Epratuzumab

Monoclonal antibody
- Type: Whole antibody
- Source: Humanized (from mouse)
- Target: CD22

Clinical data
- Trade names: LymphoCide
- ATC code: none;

Legal status
- Legal status: Investigational;

Identifiers
- CAS Number: 205923-57-5;
- PubChem SID: 47206001;
- IUPHAR/BPS: 8088;
- DrugBank: DB04958;
- ChemSpider: none;
- UNII: 3062P60MH9;
- KEGG: D04036;

= Epratuzumab =

Monoclonal antibody

Epratuzumab (planned trade name LymphoCide) is a humanized monoclonal antibody. Potential uses may be found in oncology and in treatment of inflammatory autoimmune disorders, such as systemic lupus erythematosus (SLE).

==Clinical trials==
A clinical trial for relapsed adult acute lymphoblastic leukemia (ALL) has reported initial results.

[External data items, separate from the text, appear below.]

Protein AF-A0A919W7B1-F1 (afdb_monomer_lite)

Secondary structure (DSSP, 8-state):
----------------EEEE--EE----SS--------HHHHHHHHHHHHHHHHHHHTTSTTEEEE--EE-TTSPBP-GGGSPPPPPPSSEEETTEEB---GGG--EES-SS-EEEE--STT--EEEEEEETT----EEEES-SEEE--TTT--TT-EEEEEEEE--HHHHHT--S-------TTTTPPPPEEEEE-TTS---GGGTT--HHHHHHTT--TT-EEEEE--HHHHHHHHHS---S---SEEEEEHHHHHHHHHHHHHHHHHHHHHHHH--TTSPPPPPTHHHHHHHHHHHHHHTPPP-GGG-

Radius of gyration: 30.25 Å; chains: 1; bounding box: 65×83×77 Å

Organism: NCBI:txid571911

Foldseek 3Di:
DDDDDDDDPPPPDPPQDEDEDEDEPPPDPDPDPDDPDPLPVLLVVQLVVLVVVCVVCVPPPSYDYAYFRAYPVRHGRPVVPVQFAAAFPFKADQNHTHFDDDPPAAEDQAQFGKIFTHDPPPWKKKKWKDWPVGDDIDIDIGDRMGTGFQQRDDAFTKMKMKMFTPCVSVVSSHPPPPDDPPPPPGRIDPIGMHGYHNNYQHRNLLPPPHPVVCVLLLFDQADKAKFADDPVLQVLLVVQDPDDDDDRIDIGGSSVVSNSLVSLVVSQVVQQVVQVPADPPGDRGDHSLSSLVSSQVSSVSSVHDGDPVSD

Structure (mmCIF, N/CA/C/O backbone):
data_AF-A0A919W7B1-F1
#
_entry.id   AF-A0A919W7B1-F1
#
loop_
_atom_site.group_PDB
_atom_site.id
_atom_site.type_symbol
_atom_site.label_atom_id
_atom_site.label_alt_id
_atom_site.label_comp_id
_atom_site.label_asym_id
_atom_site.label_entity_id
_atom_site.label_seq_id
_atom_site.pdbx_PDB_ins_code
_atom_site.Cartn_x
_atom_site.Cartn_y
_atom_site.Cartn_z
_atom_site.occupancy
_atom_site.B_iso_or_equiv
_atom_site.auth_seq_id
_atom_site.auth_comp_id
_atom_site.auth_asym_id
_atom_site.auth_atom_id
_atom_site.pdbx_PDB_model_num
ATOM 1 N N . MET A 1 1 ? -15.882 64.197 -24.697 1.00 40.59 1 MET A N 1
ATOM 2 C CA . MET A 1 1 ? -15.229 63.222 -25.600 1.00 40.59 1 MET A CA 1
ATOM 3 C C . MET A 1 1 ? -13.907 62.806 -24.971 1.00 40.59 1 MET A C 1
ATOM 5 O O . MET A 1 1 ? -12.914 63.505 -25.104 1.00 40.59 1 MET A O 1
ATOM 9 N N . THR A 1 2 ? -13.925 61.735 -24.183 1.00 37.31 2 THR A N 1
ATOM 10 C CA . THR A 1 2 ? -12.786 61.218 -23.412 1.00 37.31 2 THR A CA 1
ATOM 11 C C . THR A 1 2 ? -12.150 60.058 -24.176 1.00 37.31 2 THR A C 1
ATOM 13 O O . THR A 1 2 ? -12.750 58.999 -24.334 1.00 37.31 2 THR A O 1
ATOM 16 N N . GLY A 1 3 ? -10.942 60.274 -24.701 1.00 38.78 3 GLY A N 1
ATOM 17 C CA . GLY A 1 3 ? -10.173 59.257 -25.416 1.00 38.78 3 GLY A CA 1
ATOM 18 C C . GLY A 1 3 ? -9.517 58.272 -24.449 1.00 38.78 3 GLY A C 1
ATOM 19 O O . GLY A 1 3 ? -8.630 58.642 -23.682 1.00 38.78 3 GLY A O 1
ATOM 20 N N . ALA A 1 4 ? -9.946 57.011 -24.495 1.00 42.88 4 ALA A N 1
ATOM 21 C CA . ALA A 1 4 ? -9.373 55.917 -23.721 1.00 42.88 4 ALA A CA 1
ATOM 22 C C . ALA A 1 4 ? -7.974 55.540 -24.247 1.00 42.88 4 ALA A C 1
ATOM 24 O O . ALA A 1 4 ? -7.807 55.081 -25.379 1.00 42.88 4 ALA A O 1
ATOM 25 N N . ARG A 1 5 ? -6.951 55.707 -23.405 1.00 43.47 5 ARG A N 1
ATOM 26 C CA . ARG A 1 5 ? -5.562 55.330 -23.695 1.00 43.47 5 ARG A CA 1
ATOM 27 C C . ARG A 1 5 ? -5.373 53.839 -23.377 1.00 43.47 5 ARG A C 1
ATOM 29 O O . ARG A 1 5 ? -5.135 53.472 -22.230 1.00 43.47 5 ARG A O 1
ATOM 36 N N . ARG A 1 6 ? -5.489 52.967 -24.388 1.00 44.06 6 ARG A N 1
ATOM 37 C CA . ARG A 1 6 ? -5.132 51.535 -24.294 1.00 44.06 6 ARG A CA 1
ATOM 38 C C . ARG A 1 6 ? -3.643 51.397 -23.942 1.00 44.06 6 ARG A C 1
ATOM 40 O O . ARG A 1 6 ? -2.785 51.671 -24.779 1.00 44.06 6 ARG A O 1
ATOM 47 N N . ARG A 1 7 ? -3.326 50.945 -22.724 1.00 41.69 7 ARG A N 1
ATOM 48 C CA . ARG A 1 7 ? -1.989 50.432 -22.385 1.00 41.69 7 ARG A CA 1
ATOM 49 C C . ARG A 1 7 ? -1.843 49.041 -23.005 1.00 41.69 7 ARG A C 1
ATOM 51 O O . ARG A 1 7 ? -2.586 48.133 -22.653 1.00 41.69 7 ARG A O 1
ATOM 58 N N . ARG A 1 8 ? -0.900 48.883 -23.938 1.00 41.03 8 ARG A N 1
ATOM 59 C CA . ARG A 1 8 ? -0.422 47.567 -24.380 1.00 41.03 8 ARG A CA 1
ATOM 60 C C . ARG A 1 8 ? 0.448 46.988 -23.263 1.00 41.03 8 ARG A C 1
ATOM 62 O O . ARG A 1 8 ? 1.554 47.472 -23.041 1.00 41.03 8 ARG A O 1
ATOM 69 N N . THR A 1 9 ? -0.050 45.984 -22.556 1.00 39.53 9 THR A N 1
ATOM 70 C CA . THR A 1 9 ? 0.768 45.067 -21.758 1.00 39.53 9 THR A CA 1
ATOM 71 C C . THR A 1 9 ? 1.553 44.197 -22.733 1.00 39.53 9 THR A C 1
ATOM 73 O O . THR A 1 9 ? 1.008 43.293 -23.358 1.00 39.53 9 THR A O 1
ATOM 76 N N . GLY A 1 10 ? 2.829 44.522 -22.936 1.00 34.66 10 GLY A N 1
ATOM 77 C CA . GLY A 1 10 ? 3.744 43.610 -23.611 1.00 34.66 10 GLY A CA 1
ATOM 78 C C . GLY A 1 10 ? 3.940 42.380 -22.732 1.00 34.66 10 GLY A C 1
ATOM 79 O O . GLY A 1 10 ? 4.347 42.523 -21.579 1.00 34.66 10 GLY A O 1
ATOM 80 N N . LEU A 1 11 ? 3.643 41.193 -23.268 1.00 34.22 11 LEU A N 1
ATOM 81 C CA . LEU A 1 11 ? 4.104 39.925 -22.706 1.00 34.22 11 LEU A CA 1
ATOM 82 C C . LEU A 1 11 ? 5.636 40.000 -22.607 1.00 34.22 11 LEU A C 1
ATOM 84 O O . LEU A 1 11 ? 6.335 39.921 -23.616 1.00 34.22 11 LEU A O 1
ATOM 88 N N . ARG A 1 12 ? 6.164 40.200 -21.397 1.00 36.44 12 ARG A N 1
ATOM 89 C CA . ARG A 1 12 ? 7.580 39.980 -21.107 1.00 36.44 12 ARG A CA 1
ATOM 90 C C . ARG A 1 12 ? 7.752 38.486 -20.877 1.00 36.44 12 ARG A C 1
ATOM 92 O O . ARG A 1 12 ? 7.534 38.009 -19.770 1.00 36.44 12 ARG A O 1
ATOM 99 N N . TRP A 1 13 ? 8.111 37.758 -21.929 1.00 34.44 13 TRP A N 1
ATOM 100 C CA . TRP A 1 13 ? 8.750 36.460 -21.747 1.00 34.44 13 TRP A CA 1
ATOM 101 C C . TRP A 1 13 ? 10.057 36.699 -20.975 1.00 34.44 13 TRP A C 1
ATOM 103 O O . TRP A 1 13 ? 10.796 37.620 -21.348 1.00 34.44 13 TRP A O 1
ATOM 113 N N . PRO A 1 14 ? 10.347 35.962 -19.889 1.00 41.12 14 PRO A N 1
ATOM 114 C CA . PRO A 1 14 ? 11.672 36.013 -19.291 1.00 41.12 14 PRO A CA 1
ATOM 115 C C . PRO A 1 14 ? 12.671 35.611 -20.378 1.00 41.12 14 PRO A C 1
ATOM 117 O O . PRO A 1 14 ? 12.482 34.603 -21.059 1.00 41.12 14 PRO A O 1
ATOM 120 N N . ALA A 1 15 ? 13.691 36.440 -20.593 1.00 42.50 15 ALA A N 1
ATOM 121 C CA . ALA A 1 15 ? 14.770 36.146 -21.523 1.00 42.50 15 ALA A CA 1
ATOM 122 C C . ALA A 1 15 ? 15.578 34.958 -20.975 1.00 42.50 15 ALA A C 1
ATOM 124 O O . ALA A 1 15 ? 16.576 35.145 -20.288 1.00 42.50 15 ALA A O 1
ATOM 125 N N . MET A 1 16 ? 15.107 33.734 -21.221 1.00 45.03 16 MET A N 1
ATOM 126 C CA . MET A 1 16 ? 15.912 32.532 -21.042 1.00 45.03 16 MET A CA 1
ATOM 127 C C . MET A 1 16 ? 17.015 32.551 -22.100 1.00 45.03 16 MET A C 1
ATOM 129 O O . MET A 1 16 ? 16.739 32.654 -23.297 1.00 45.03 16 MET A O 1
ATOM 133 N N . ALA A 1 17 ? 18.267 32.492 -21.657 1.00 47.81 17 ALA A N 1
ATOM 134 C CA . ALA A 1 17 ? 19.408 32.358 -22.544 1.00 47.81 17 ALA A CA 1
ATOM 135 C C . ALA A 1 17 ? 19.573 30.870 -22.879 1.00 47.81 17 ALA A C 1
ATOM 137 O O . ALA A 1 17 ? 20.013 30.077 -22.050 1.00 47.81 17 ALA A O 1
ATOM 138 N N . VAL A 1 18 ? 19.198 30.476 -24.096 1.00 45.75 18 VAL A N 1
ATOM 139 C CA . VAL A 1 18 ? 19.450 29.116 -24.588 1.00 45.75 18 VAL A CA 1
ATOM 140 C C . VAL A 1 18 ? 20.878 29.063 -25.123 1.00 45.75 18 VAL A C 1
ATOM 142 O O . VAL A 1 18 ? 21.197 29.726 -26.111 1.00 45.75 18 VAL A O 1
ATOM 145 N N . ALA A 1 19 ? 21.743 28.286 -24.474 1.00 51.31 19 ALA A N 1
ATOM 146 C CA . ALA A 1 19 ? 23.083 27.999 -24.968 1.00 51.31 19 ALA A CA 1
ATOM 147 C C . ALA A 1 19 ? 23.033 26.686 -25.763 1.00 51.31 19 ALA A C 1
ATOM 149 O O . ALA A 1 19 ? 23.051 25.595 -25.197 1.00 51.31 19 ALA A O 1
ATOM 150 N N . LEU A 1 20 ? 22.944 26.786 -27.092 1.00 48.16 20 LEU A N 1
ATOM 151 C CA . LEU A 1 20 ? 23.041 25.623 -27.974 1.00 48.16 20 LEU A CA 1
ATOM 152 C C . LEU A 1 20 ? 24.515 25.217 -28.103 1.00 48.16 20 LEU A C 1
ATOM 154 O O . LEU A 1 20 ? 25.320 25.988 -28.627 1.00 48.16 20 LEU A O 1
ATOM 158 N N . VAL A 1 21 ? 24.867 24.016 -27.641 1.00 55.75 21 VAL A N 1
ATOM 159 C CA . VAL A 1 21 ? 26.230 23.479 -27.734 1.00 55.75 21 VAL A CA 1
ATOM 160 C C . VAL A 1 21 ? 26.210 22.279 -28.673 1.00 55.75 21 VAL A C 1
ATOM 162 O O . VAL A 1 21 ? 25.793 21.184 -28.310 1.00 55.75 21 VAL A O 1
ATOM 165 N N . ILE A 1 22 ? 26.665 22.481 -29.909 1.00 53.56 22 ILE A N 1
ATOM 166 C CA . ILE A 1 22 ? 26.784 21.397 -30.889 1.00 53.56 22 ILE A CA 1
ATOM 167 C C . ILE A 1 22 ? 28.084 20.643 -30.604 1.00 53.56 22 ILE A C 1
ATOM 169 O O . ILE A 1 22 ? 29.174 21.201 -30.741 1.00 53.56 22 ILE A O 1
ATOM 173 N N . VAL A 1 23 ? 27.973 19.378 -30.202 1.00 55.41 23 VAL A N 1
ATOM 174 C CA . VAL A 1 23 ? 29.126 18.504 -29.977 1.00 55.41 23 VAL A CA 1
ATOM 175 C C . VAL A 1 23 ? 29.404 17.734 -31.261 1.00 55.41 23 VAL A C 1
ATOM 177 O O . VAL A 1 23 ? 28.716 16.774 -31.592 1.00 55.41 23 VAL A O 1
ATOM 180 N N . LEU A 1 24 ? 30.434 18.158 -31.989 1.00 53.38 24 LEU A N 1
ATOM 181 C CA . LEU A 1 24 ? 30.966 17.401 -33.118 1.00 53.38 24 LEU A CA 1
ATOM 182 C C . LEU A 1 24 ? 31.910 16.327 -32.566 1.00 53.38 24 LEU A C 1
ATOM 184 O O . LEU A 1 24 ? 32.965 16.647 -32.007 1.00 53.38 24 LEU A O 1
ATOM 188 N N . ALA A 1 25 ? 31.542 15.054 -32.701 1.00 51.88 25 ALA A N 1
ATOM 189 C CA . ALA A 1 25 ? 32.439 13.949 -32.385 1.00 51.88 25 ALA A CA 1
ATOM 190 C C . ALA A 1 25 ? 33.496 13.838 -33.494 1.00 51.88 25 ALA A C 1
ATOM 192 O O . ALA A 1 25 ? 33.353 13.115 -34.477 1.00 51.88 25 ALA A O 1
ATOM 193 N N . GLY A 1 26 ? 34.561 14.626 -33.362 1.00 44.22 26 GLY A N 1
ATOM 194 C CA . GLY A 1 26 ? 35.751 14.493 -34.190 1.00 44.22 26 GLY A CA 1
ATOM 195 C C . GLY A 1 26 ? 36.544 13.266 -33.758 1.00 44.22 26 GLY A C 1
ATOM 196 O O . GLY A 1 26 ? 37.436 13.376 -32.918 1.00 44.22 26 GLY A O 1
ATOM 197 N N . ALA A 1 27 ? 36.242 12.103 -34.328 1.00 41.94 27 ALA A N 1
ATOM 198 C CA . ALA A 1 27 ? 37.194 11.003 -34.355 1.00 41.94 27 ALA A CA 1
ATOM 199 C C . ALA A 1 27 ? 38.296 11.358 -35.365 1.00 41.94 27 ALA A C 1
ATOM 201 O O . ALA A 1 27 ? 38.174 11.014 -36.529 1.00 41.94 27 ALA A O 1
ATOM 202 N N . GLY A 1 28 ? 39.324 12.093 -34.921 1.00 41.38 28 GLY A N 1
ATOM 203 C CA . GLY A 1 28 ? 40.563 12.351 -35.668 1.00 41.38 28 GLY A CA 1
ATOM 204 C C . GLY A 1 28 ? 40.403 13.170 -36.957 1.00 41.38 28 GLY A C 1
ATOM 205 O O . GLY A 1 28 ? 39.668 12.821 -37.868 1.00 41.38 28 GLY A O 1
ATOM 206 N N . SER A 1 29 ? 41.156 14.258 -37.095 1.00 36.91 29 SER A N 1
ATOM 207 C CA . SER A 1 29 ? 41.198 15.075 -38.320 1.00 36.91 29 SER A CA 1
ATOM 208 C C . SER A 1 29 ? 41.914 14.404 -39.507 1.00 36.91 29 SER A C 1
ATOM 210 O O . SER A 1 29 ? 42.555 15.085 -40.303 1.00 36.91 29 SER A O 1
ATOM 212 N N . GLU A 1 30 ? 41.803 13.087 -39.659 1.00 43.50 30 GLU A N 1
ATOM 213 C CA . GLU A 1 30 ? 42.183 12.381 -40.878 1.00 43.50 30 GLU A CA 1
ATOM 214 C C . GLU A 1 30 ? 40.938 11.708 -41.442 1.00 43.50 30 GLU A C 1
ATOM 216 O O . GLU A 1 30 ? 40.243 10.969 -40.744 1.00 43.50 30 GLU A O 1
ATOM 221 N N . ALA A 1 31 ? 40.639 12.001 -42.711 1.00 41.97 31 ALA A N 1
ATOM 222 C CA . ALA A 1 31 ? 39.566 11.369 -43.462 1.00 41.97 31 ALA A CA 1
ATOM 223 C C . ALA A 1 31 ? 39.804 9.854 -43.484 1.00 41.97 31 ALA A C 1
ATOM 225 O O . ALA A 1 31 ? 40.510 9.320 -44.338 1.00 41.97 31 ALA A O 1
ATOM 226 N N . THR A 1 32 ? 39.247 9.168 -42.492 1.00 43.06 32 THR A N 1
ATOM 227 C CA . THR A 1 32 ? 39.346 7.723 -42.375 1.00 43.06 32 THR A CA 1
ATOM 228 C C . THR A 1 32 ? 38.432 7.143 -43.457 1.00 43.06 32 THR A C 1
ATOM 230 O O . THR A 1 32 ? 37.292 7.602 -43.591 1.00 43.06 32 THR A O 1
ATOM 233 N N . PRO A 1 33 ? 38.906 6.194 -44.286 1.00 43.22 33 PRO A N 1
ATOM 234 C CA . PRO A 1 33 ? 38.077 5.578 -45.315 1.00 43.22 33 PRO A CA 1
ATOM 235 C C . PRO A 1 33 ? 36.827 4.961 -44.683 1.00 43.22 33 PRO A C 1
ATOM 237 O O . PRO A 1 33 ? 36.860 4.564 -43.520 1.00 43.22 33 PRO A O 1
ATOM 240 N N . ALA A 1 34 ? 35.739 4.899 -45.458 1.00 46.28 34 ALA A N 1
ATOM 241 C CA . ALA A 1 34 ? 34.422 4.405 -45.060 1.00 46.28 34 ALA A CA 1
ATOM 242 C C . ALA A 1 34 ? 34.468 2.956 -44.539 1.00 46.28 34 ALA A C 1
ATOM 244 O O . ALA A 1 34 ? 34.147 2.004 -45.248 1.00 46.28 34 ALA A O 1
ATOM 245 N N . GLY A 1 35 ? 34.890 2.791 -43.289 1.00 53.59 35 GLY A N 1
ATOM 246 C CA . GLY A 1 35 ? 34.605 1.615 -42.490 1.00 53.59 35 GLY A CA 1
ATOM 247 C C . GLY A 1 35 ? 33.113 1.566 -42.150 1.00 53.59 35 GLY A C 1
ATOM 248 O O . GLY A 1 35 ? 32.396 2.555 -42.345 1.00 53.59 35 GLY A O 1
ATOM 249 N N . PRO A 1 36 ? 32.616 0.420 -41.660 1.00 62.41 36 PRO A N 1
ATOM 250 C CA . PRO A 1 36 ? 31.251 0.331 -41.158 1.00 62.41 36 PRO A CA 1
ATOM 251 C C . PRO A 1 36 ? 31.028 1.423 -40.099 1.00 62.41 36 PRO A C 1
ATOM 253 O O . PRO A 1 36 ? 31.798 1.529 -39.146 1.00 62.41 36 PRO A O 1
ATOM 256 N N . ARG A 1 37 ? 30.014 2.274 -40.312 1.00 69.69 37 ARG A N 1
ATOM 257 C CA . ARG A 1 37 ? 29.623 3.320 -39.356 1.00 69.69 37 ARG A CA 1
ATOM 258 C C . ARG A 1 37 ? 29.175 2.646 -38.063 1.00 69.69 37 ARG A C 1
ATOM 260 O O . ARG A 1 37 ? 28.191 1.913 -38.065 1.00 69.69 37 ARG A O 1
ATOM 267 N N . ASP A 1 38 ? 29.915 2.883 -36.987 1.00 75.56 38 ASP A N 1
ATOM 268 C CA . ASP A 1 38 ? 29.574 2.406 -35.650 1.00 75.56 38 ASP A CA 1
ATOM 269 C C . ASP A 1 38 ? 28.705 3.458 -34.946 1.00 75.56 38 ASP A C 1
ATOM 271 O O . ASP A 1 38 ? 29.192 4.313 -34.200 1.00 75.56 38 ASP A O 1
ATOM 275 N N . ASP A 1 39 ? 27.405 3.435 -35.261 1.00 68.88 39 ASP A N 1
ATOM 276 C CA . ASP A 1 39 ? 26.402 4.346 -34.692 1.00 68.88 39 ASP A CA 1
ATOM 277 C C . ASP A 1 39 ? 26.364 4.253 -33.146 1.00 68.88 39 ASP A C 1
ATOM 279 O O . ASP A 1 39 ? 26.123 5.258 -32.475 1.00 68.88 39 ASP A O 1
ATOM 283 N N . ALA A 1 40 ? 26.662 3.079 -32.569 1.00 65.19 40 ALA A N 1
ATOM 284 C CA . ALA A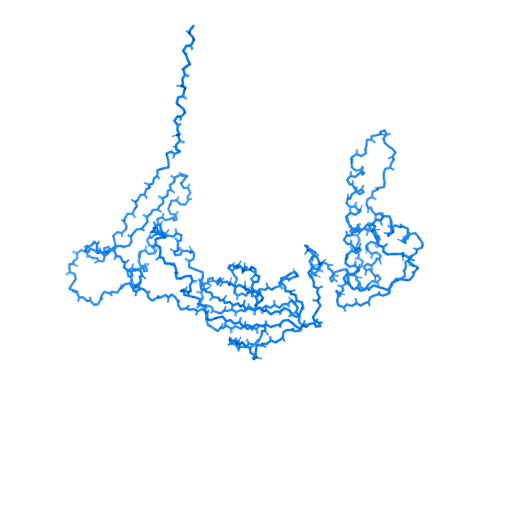 1 40 ? 26.650 2.847 -31.123 1.00 65.19 40 ALA A CA 1
ATOM 285 C C . ALA A 1 40 ? 27.850 3.498 -30.417 1.00 65.19 40 ALA A C 1
ATOM 287 O O . ALA A 1 40 ? 27.680 4.160 -29.391 1.00 65.19 40 ALA A O 1
ATOM 288 N N . ALA A 1 41 ? 29.057 3.371 -30.978 1.00 71.31 41 ALA A N 1
ATOM 289 C CA . ALA A 1 41 ? 30.240 4.042 -30.439 1.00 71.31 41 ALA A CA 1
ATOM 290 C C . ALA A 1 41 ? 30.123 5.574 -30.517 1.00 71.31 41 ALA A C 1
ATOM 292 O O . ALA A 1 41 ? 30.519 6.276 -29.582 1.00 71.31 41 ALA A O 1
ATOM 293 N N . LEU A 1 42 ? 29.543 6.097 -31.606 1.00 71.56 42 LEU A N 1
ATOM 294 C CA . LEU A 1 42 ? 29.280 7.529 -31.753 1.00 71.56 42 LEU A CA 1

Results have been published for a phase II trial in untreated follicular lymphoma.

Early results from a phase II trial for Diffuse large B-cell lymphoma (DLBCL) were encouraging.

The manufacturers in August 2009 announced success in early trials against SLE, and started two Phase III clinical trials.

July 2015 : Both phase III trials (EMBODY1/2) for SLE failed to meet their primary endpoint.

==Mechanism of action==
Epratuzumab binds to the glycoprotein CD22 of mature and malignant B-cells.

Elevated CD22 and other B-cell receptor (BCR) proteins are associated with SLE. "Epratuzumab's mechanism of action transfers these BCR proteins to helper cells called effector cells which reduces B-cell destruction and epratuzumab's impact on the body's immune system" via a process called trogocytosis. Other SLE therapies destroy B-cells which compromises the immune system.